Friday 10 February 2012

From the news theatres


The year began with another media extravaganza. In Jaipur, during the over crowded and over hyped Rajasthan Literary festival. Closing into Oprah Winfrey, the 24 hour television channels and their print counterparts, were sufficiently distracted from the Talk show queen by a bunch of mullahs demanding the head of author Salman Rushdie. The organisers who had announced his participation on their website, following a personal request from Rushdie, who did not want to be left out of the publicity, suddenly found that they had attracted the attention of a group of unemployed clerics. And before they could react, the media had got wind of it, and suddenly the Rushdie saga erupted on television screens as anchors took moralistic positions, and calibrated debates and discussions soon blew the entire affair out of proportion.

The result was that more and more clerics attached themselves to the free publicity they were getting, and soon it almost began to seem that mobs were collecting outside the festival venue to behead the author of Satanic Verses. By the time some level of sobriety sank in, and the media called off its cameras realising that the molehill was becoming a mountain of epic proportions, it was too late. The Congress, with an eye on the Assembly elections refused to come out in Rushdie’s support, the organisers backed off as they did not want the festival to be disrupted. The few who had dared to read from the banned book retreated under threat of law, and the mullahs realising that they had achieved far more than they could have hoped for, went back flexing newly developed muscles.

In the process, the media gave a beating to everything sane and sober. The literary festival was reduced to just Salman Rushdie and little else in the extended and often hysterical media coverage; the minorities  were done a great disservice as the same mullahs were paraded before the cameras with little to no effort to bring out the secular and liberal voices on camera; and in the black and white story that hogged the headlines for days, the nuances of good, sober reporting in a proper perspective were completely lost.

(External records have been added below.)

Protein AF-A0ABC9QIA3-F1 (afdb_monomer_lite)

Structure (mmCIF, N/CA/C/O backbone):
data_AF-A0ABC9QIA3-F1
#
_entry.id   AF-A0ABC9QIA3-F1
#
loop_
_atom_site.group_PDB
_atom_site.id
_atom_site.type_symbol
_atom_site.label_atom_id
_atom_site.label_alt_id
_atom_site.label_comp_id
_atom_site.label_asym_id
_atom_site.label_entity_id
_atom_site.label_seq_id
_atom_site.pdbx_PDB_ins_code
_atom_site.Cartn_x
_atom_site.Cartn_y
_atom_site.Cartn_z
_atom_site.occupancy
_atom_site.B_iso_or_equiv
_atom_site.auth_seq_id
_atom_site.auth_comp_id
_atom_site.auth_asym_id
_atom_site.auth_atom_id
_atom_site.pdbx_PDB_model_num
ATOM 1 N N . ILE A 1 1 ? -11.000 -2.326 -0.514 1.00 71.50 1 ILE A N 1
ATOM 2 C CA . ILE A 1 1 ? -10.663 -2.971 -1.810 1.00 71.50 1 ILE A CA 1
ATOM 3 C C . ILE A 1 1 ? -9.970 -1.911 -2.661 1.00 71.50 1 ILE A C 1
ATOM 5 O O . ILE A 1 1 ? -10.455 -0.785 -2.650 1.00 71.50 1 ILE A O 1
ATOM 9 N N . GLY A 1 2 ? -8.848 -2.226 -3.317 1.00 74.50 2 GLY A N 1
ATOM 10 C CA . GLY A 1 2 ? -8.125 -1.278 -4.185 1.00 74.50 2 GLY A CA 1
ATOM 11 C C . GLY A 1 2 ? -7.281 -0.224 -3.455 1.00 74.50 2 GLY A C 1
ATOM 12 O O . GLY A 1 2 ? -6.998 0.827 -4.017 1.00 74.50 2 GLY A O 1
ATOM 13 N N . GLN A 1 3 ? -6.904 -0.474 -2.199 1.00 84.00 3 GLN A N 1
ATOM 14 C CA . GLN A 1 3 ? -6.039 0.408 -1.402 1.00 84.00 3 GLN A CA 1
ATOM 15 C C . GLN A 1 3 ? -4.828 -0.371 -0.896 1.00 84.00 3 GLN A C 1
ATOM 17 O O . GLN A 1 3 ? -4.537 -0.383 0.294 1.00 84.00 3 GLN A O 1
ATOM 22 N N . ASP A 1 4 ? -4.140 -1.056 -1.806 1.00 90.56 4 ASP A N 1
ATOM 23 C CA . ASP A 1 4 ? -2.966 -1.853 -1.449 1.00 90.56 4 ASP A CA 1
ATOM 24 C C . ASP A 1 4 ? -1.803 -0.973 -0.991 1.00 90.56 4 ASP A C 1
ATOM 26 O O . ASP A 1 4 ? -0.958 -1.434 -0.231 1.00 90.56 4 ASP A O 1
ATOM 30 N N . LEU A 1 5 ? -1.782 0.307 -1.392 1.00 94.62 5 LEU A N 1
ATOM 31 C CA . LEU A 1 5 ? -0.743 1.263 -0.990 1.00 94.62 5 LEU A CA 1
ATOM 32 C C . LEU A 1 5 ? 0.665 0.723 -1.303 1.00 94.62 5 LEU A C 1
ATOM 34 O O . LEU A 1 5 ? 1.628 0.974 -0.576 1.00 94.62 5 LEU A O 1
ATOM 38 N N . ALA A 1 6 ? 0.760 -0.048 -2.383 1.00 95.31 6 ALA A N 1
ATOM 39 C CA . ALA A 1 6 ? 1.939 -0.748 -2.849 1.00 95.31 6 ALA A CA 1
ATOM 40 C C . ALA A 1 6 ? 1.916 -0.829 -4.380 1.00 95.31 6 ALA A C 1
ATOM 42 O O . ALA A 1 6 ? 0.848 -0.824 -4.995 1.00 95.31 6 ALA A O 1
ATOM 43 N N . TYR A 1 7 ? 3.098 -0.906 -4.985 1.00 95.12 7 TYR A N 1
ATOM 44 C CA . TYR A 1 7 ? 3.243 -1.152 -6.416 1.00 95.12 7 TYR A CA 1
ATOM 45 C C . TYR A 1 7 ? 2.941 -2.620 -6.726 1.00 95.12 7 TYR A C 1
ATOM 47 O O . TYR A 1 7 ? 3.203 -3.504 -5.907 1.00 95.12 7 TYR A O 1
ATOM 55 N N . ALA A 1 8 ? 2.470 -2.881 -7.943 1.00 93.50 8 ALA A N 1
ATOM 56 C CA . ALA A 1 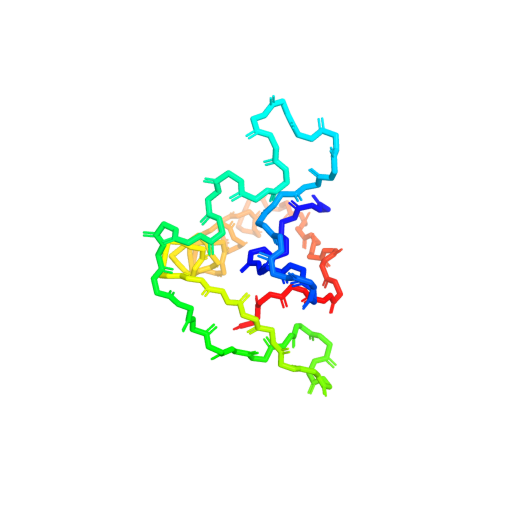8 ? 2.402 -4.234 -8.477 1.00 93.50 8 ALA A CA 1
ATOM 57 C C . ALA A 1 8 ? 3.812 -4.834 -8.648 1.00 93.50 8 ALA A C 1
ATOM 59 O O . ALA A 1 8 ? 4.811 -4.113 -8.704 1.00 93.50 8 ALA A O 1
ATOM 60 N N . GLU A 1 9 ? 3.903 -6.158 -8.792 1.00 92.06 9 GLU A N 1
ATOM 61 C CA . GLU A 1 9 ? 5.182 -6.871 -8.959 1.00 92.06 9 GLU A CA 1
ATOM 62 C C . GLU A 1 9 ? 5.985 -6.370 -10.175 1.00 92.06 9 GLU A C 1
ATOM 64 O O . GLU A 1 9 ? 7.210 -6.253 -10.127 1.00 92.06 9 GLU A O 1
ATOM 69 N N . ASN A 1 10 ? 5.288 -5.977 -11.246 1.00 94.06 10 ASN A N 1
ATOM 70 C CA . ASN A 1 10 ? 5.885 -5.380 -12.443 1.00 94.06 10 ASN A CA 1
ATOM 71 C C . ASN A 1 10 ? 6.300 -3.900 -12.271 1.00 94.06 10 ASN A C 1
ATOM 73 O O . ASN A 1 10 ? 6.835 -3.304 -13.204 1.00 94.06 10 ASN A O 1
ATOM 77 N N . GLY A 1 11 ? 6.067 -3.303 -11.099 1.00 94.44 11 GLY A N 1
ATOM 78 C CA . GLY A 1 11 ? 6.390 -1.913 -10.779 1.00 94.44 11 GLY A CA 1
ATOM 79 C C . GLY A 1 11 ? 5.321 -0.886 -11.164 1.00 94.44 11 GLY A C 1
ATOM 80 O O . GLY A 1 11 ? 5.552 0.312 -10.978 1.00 94.44 11 GLY A O 1
ATOM 81 N N . ASN A 1 12 ? 4.163 -1.306 -11.679 1.00 95.94 12 ASN A N 1
ATOM 82 C CA . ASN A 1 12 ? 3.052 -0.396 -11.958 1.00 95.94 12 ASN A CA 1
ATOM 83 C C . ASN A 1 12 ? 2.507 0.207 -10.657 1.00 95.94 12 ASN A C 1
ATOM 85 O O . ASN A 1 12 ? 2.391 -0.478 -9.640 1.00 95.94 12 ASN A O 1
ATOM 89 N N . SER A 1 13 ? 2.172 1.497 -10.694 1.00 94.75 13 SER A N 1
ATOM 90 C CA . SER A 1 13 ? 1.544 2.194 -9.567 1.00 94.75 13 SER A CA 1
ATOM 91 C C . SER A 1 13 ? 0.020 2.209 -9.641 1.00 94.75 13 SER A C 1
ATOM 93 O O . SER A 1 13 ? -0.631 2.469 -8.635 1.00 94.75 13 SER A O 1
ATOM 95 N N . HIS A 1 14 ? -0.548 1.929 -10.815 1.00 94.06 14 HIS A N 1
ATOM 96 C CA . HIS A 1 14 ? -1.984 1.952 -11.076 1.00 94.06 14 HIS A CA 1
ATOM 97 C C . HIS A 1 14 ? -2.428 0.712 -11.871 1.00 94.06 14 HIS A C 1
ATOM 99 O O . HIS A 1 14 ? -1.590 0.053 -12.492 1.00 94.06 14 HIS A O 1
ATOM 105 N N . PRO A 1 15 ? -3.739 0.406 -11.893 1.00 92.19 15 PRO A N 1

It is time that the electronic media stopped to introspect. And instead of chasing TRP ratings by sensationalising news, tried to bring back sober and honest and courageous reportage into journalism. Instead of turning news into drama, it would help if a sense of responsibility and accountability is exercised so that news gets the respect it deserves. The other day a woman addicted to soap operas named a prominent news channel as the only other competitor for her time, saying “they make news so exciting, it is like a drama.” She was serious in her compliment, but perhaps those managing news in television and also sections of the print media can draw a lesson from the naïve, yet telling observation.